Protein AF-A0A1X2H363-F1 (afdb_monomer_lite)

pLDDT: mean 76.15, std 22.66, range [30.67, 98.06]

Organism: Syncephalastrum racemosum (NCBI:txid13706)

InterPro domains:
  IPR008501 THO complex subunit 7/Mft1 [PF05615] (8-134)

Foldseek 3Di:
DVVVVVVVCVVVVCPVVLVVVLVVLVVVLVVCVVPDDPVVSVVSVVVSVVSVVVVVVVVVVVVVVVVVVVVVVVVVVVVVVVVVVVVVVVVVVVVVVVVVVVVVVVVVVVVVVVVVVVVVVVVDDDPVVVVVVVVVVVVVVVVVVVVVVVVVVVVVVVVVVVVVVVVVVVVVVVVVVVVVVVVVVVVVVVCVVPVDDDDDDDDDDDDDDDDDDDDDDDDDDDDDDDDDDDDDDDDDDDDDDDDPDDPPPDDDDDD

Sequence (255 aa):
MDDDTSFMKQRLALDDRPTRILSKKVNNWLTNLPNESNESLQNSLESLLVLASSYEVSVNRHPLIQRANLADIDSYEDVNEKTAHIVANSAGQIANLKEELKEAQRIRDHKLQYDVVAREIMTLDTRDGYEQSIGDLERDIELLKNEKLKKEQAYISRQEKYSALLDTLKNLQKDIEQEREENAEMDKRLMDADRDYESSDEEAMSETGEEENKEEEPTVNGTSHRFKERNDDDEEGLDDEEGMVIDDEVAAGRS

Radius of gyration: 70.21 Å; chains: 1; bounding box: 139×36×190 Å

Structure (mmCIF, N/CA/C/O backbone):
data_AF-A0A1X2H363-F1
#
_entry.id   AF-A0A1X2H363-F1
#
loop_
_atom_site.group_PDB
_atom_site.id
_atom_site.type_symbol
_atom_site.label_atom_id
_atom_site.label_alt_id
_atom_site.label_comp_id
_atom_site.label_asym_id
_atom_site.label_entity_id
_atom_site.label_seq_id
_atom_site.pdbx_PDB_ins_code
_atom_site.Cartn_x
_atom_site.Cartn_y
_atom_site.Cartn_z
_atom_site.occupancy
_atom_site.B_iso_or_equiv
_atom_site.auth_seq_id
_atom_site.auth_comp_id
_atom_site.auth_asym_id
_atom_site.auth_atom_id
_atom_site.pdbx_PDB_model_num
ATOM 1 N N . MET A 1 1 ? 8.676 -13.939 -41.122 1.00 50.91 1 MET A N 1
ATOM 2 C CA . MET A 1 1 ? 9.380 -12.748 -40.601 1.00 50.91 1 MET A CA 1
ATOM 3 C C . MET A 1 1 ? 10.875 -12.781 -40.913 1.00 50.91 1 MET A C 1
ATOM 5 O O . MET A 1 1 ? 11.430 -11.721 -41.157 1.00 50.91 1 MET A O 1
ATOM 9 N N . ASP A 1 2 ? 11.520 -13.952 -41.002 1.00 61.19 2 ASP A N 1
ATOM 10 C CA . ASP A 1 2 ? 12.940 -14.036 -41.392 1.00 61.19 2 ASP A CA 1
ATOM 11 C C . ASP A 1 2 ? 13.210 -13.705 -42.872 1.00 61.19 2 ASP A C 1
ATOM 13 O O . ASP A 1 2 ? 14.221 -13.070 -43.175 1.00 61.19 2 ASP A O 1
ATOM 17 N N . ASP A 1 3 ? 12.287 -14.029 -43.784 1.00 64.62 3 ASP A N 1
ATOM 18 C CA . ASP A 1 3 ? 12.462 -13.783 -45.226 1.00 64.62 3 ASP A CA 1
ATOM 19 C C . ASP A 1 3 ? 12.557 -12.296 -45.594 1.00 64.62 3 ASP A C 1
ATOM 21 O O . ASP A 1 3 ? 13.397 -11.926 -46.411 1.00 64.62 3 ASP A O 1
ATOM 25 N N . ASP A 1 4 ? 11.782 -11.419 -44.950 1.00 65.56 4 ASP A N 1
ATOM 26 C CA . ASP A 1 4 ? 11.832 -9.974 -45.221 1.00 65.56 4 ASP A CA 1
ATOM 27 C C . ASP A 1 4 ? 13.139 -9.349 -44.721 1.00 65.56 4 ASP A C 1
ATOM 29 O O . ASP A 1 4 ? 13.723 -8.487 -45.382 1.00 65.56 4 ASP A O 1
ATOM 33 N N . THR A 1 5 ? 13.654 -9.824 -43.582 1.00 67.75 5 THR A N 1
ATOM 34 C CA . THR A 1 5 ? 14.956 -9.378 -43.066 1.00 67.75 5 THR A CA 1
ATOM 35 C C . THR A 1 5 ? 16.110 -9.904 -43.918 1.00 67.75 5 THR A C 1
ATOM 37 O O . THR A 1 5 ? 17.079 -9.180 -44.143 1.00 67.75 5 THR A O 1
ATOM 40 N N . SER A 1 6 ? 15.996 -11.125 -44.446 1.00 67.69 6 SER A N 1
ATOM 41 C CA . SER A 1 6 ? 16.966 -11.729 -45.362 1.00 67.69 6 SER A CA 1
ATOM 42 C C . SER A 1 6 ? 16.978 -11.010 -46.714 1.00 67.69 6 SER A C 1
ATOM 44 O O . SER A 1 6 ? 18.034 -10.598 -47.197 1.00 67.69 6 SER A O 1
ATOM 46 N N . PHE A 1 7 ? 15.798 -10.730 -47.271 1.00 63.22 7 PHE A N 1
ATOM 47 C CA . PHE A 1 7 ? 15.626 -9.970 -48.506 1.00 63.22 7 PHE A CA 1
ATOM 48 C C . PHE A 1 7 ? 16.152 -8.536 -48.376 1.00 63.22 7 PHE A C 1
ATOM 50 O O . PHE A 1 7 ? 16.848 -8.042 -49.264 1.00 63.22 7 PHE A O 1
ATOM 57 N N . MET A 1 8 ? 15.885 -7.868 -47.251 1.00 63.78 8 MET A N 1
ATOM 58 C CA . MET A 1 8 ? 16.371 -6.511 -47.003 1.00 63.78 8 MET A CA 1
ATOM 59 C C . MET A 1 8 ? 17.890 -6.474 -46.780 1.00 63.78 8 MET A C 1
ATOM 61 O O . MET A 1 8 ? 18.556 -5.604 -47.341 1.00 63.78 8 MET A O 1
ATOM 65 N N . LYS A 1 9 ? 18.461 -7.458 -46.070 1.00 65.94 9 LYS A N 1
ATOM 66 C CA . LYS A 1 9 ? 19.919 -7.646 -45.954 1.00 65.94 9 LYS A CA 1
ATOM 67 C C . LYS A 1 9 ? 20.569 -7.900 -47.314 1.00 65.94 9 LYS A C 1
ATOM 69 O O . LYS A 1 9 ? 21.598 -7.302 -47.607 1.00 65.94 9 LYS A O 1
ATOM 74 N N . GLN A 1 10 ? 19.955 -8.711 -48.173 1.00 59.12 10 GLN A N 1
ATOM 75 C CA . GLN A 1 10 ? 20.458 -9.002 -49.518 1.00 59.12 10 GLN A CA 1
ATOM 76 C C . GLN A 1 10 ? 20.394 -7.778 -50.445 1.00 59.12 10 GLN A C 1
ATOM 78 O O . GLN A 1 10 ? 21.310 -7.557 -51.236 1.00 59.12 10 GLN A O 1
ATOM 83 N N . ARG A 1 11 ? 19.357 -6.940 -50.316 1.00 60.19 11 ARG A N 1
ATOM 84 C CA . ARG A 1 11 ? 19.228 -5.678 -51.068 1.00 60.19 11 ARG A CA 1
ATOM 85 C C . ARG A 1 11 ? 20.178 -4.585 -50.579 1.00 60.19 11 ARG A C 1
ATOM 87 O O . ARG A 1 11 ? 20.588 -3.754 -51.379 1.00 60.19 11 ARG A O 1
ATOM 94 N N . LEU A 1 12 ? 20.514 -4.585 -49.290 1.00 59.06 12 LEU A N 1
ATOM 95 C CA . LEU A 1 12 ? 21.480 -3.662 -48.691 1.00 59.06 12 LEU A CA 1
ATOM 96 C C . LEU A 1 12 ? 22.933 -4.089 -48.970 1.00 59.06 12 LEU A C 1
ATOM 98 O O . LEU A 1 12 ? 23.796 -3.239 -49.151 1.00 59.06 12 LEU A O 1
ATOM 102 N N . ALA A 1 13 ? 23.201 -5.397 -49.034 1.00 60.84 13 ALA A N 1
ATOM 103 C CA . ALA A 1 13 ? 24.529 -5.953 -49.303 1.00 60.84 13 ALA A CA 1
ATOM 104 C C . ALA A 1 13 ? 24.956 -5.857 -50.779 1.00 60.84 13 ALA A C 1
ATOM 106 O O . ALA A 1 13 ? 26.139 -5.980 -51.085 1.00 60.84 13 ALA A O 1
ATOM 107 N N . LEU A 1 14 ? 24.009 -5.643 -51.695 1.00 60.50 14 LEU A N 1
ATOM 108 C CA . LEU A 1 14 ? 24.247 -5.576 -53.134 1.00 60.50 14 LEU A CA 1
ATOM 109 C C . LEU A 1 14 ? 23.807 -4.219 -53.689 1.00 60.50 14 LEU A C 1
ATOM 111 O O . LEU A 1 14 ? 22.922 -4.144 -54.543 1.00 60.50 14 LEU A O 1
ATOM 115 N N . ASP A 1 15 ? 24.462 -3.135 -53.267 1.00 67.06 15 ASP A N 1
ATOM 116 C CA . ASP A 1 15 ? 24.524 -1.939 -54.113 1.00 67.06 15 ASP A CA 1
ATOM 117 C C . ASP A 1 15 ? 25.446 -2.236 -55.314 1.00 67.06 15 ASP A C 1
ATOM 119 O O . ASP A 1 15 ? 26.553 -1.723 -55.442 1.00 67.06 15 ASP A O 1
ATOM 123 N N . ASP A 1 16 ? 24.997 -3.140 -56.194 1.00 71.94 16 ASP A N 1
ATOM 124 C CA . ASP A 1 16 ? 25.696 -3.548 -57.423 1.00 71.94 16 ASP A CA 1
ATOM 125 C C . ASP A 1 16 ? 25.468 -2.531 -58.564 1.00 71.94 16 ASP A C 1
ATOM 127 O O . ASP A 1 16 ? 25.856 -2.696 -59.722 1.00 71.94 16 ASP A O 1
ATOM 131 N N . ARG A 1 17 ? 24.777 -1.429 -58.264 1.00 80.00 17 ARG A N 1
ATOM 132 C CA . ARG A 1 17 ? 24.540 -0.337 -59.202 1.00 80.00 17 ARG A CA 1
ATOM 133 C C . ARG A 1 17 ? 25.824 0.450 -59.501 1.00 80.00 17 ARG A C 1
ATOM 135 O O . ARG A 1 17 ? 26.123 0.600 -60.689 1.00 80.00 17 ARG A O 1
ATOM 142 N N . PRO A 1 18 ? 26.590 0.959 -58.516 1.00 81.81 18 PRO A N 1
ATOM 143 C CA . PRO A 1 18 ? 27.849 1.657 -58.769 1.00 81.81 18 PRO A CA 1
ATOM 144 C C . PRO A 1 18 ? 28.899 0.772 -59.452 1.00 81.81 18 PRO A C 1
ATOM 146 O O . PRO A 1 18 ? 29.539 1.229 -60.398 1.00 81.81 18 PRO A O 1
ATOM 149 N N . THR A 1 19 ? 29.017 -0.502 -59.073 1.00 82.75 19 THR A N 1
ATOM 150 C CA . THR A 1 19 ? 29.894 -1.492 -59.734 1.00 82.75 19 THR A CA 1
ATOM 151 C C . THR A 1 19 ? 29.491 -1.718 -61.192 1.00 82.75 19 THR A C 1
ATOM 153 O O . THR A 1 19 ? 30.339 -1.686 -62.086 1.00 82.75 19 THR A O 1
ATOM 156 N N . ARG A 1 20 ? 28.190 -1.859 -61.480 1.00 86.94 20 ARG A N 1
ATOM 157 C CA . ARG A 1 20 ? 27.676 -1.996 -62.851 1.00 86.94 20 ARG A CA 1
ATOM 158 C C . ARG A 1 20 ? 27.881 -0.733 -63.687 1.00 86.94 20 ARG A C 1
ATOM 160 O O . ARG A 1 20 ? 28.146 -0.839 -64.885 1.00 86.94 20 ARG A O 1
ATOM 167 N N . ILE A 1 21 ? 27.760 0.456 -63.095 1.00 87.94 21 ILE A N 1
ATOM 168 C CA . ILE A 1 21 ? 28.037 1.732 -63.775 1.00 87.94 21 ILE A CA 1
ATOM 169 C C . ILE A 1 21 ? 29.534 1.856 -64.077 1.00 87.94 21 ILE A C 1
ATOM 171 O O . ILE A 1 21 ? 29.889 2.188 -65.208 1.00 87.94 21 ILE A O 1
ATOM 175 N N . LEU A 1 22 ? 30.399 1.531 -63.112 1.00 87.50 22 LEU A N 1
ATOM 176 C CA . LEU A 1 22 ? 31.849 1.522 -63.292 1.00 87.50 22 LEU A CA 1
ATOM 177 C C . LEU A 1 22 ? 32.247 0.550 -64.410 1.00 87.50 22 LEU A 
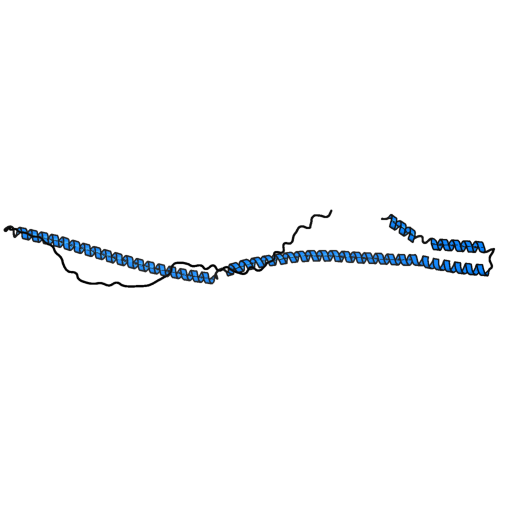C 1
ATOM 179 O O . LEU A 1 22 ? 32.919 0.951 -65.354 1.00 87.50 22 LEU A O 1
ATOM 183 N N . SER A 1 23 ? 31.733 -0.683 -64.381 1.00 89.38 23 SER A N 1
ATOM 184 C CA . SER A 1 23 ? 31.964 -1.694 -65.419 1.00 89.38 23 SER A CA 1
ATOM 185 C C . SER A 1 23 ? 31.538 -1.213 -66.811 1.00 89.38 23 SER A C 1
ATOM 187 O O . SER A 1 23 ? 32.306 -1.318 -67.768 1.00 89.38 23 SER A O 1
ATOM 189 N N . LYS A 1 24 ? 30.345 -0.620 -66.950 1.00 90.38 24 LYS A N 1
ATOM 190 C CA . LYS A 1 24 ? 29.887 -0.058 -68.233 1.00 90.38 24 LYS A CA 1
ATOM 191 C C . LYS A 1 24 ? 30.794 1.067 -68.731 1.00 90.38 24 LYS A C 1
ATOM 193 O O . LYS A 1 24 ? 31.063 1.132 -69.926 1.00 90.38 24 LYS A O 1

# WHAT YOU ARE ASKED TO DO
Above are the records; copy exactly the lines from the line with "ATOM 48 C C" through the line with "ATOM 61 O O", both included.

# FINAL ANSWER
ATOM 48 C C . PHE A 1 7 ? 16.152 -8.536 -48.376 1.00 63.22 7 PHE A C 1
ATOM 50 O O . PHE A 1 7 ? 16.848 -8.042 -49.264 1.00 63.22 7 PHE A O 1
ATOM 57 N N . MET A 1 8 ? 15.885 -7.868 -47.251 1.00 63.78 8 MET A N 1
ATOM 58 C CA . MET A 1 8 ? 16.371 -6.511 -47.003 1.00 63.78 8 MET A CA 1
ATOM 59 C C . MET A 1 8 ? 17.890 -6.474 -46.780 1.00 63.78 8 MET A C 1
ATOM 61 O O . MET A 1 8 ? 18.556 -5.604 -47.341 1.00 63.78 8 MET A O 1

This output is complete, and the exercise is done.